Caleb turned to speak.
“Hey, Eli—”
He froze.
The backseat was empty.
No door had opened. The car hadn’t stopped. Eli was just... gone.
Caleb’s heart pounded. “Marcus… stop the car.”
Marcus looked over. “What?”
“Stop the car!” Caleb said again.
Marcus pulled over to the shoulder. “What’s wrong?”
Caleb whipped around in his seat.
No one.
No trace.
No coat. No bag. Just a folded slip of paper lying on the seat where Eli had been.
Hands trembling, Caleb reached for it and unfolded it slowly.
His throat tightened.
The ache in his chest cracked, not from grief this time, but from wonder.
He stared out the windshield, eyes glistening. The road ahead still looked the same.
But now he knew… he wasn’t walking it alone.
He opened his backpack, pulled out Leah’s Bible—still marked with her underlines and prayers—and slid the note inside. Right between pages already highlighted in yellow.
He closed the Bible gently, feeling a sense of peace wash over him. The weight that had been pressing down on his shoulders seemed to lift, if only slightly. The words on the note felt like a warm embrace, a reminder that he was not alone in his pain.
Marcus glanced at him, concern etched in his features. "Caleb, what happened? Who was that guy? People don’t just disappear.”
Caleb shook his head slowly, still processing what had just occurred. “I... I don’t know.”
Marcus frowned. “How else can you explain it?”
Caleb looked back at the seat, then at the note still in his hand. “He said... he walks with you—even when you don't recognize Him.”
Marcus fell silent, letting the message sink in. After a moment, he started the car again and merged back onto the highway. “If I believed in angels, I’d call Eli one. But since I don’t, I’m not sure what to think or believe.”

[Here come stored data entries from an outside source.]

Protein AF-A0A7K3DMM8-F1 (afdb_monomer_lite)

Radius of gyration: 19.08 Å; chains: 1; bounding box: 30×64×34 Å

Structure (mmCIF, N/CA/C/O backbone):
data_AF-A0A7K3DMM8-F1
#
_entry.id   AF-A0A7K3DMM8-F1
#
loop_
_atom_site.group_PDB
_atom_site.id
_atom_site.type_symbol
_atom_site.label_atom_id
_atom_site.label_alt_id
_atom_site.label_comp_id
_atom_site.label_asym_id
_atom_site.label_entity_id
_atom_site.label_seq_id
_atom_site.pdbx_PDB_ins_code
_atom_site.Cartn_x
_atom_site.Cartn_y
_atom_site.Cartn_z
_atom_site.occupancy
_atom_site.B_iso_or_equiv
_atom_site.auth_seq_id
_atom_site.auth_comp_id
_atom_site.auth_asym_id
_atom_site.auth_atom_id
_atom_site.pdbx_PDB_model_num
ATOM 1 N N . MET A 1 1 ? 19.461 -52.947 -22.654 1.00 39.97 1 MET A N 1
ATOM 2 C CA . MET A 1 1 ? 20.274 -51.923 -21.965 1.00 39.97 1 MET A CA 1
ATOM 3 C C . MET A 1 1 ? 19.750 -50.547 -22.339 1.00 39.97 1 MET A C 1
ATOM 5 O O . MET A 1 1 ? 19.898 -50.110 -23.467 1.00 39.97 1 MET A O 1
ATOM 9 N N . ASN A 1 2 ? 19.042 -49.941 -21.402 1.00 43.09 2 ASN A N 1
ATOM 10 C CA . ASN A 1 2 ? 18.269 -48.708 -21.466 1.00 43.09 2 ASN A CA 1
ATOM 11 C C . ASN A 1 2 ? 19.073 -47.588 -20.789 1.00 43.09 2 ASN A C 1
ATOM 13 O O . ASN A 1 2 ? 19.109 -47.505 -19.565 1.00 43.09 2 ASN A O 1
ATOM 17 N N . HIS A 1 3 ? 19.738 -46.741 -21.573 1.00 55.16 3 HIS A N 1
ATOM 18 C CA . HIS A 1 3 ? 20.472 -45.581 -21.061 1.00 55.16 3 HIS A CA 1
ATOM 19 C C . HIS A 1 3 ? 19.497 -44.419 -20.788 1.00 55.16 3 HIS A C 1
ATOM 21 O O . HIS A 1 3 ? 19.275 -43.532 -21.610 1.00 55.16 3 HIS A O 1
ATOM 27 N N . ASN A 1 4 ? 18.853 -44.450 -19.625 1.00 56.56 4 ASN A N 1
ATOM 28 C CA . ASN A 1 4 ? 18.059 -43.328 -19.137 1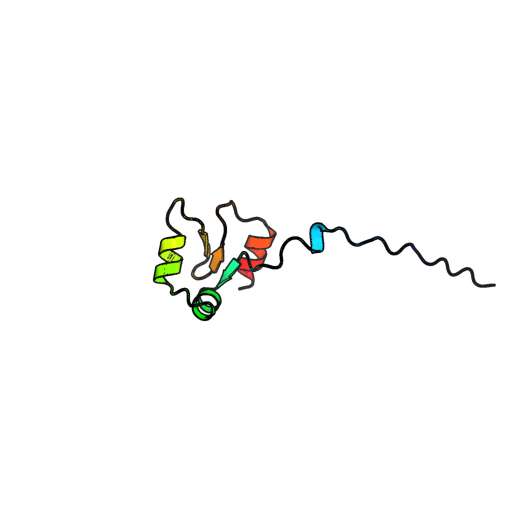.00 56.56 4 ASN A CA 1
ATOM 29 C C . ASN A 1 4 ? 19.029 -42.306 -18.529 1.00 56.56 4 ASN A C 1
ATOM 31 O O . ASN A 1 4 ? 19.502 -42.490 -17.412 1.00 56.56 4 ASN A O 1
ATOM 35 N N . THR A 1 5 ? 19.403 -41.286 -19.298 1.00 62.00 5 THR A N 1
ATOM 36 C CA . THR A 1 5 ? 20.219 -40.162 -18.826 1.00 62.00 5 THR A CA 1
ATOM 37 C C . THR A 1 5 ? 19.347 -39.275 -17.931 1.00 62.00 5 THR A C 1
ATOM 39 O O . THR A 1 5 ? 18.440 -38.629 -18.461 1.00 62.00 5 THR A O 1
ATOM 42 N N . PRO A 1 6 ? 19.566 -39.186 -16.604 1.00 55.97 6 PRO A N 1
ATOM 43 C CA . PRO A 1 6 ? 18.880 -38.182 -15.808 1.00 55.97 6 PRO A CA 1
ATOM 44 C C . PRO A 1 6 ? 19.458 -36.814 -16.177 1.00 55.97 6 PRO A C 1
ATOM 46 O O . PRO A 1 6 ? 20.618 -36.512 -15.896 1.00 55.97 6 PRO A O 1
ATOM 49 N N . ALA A 1 7 ? 18.655 -35.998 -16.861 1.00 57.44 7 ALA A N 1
ATOM 50 C CA . ALA A 1 7 ? 18.979 -34.601 -17.102 1.00 57.44 7 ALA A CA 1
ATOM 51 C C . ALA A 1 7 ? 19.284 -33.905 -15.759 1.00 57.44 7 ALA A C 1
ATOM 53 O O . ALA A 1 7 ? 18.606 -34.177 -14.762 1.00 57.44 7 ALA A O 1
ATOM 54 N N . PRO A 1 8 ? 20.296 -33.025 -15.703 1.00 52.03 8 PRO A N 1
ATOM 55 C CA . PRO A 1 8 ? 20.672 -32.355 -14.471 1.00 52.03 8 PRO A CA 1
ATOM 56 C C . PRO A 1 8 ? 19.504 -31.502 -13.971 1.00 52.03 8 PRO A C 1
ATOM 58 O O . PRO A 1 8 ? 18.963 -30.663 -14.691 1.00 52.03 8 PRO A O 1
ATOM 61 N N . LEU A 1 9 ? 19.122 -31.735 -12.716 1.00 56.78 9 LEU A N 1
ATOM 62 C CA . LEU A 1 9 ? 18.224 -30.887 -11.942 1.00 56.78 9 LEU A CA 1
ATOM 63 C C . LEU A 1 9 ? 18.887 -29.512 -11.814 1.00 56.78 9 LEU A C 1
ATOM 65 O O . LEU A 1 9 ? 19.664 -29.274 -10.890 1.00 56.78 9 LEU A O 1
ATOM 69 N N . PHE A 1 10 ? 18.647 -28.620 -12.774 1.00 57.12 10 PHE A N 1
ATOM 70 C CA . PHE A 1 10 ? 19.109 -27.243 -12.671 1.00 57.12 10 PHE A CA 1
ATOM 71 C C . PHE A 1 10 ? 18.576 -26.656 -11.353 1.00 57.12 10 PHE A C 1
ATOM 73 O O . PHE A 1 10 ? 17.361 -26.695 -11.125 1.00 57.12 10 PHE A O 1
ATOM 80 N N . PRO A 1 11 ? 19.437 -26.122 -10.467 1.00 56.38 11 PRO A N 1
ATOM 81 C CA . PRO A 1 11 ? 18.968 -25.393 -9.303 1.00 56.38 11 PRO A CA 1
ATOM 82 C C . PRO A 1 11 ? 18.154 -24.207 -9.814 1.00 56.38 11 PRO A C 1
ATOM 84 O O . PRO A 1 11 ? 18.651 -23.376 -10.579 1.00 56.38 11 PRO A O 1
ATOM 87 N N . ARG A 1 12 ? 16.874 -24.165 -9.439 1.00 63.47 12 ARG A N 1
ATOM 88 C CA . ARG A 1 12 ? 15.986 -23.056 -9.785 1.00 63.47 12 ARG A CA 1
ATOM 89 C C . ARG A 1 12 ? 16.672 -21.743 -9.398 1.00 63.47 12 ARG A C 1
ATOM 91 O O . ARG A 1 12 ? 17.222 -21.654 -8.297 1.00 63.47 12 ARG A O 1
ATOM 98 N N . PRO A 1 13 ? 16.695 -20.727 -10.275 1.00 58.97 13 PRO A N 1
ATOM 99 C CA . PRO A 1 13 ? 17.387 -19.492 -9.959 1.00 58.97 13 PRO A CA 1
ATOM 100 C C . PRO A 1 13 ? 16.741 -18.852 -8.725 1.00 58.97 13 PRO A C 1
ATOM 102 O O . PRO A 1 13 ? 15.532 -18.635 -8.689 1.00 58.97 13 PRO A O 1
ATOM 105 N N . LEU A 1 14 ? 17.576 -18.479 -7.751 1.00 53.97 14 LEU A N 1
ATOM 106 C CA . LEU A 1 14 ? 17.277 -17.771 -6.490 1.00 53.97 14 LEU A CA 1
ATOM 107 C C . LEU A 1 14 ? 16.378 -16.514 -6.611 1.00 53.97 14 LEU A C 1
ATOM 109 O O . LEU A 1 14 ? 16.006 -15.922 -5.601 1.00 53.97 14 LEU A O 1
ATOM 113 N N . ARG A 1 15 ? 15.989 -16.114 -7.827 1.00 51.09 15 ARG A N 1
ATOM 114 C CA . ARG A 1 15 ? 14.949 -15.115 -8.109 1.00 51.09 15 ARG A CA 1
ATOM 115 C C . ARG A 1 15 ? 13.559 -15.573 -7.638 1.00 51.09 15 ARG A C 1
ATOM 117 O O . ARG A 1 15 ? 12.745 -14.719 -7.307 1.00 51.09 15 ARG A O 1
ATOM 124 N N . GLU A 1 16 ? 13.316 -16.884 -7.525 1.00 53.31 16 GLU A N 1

Caleb leaned back in his seat, the note still clutched in his hand. The road stretched out endlessly before them, the rhythm of the highway soft beneath the wheels.
“I don’t either,” Caleb said quietly, the words catching in his throat. “But I think Leah… she sent him to remind me I’m not walking through this alone.”
Outside the window, a break in the clouds let a shaft of sunlight cut across the road ahead. Caleb didn’t say anything. He just held the Bible tighter and closed his eyes—letting the warmth remind him of the presence he could no longer deny.
He didn’t need answers. Just the reminder that he wasn’t alone.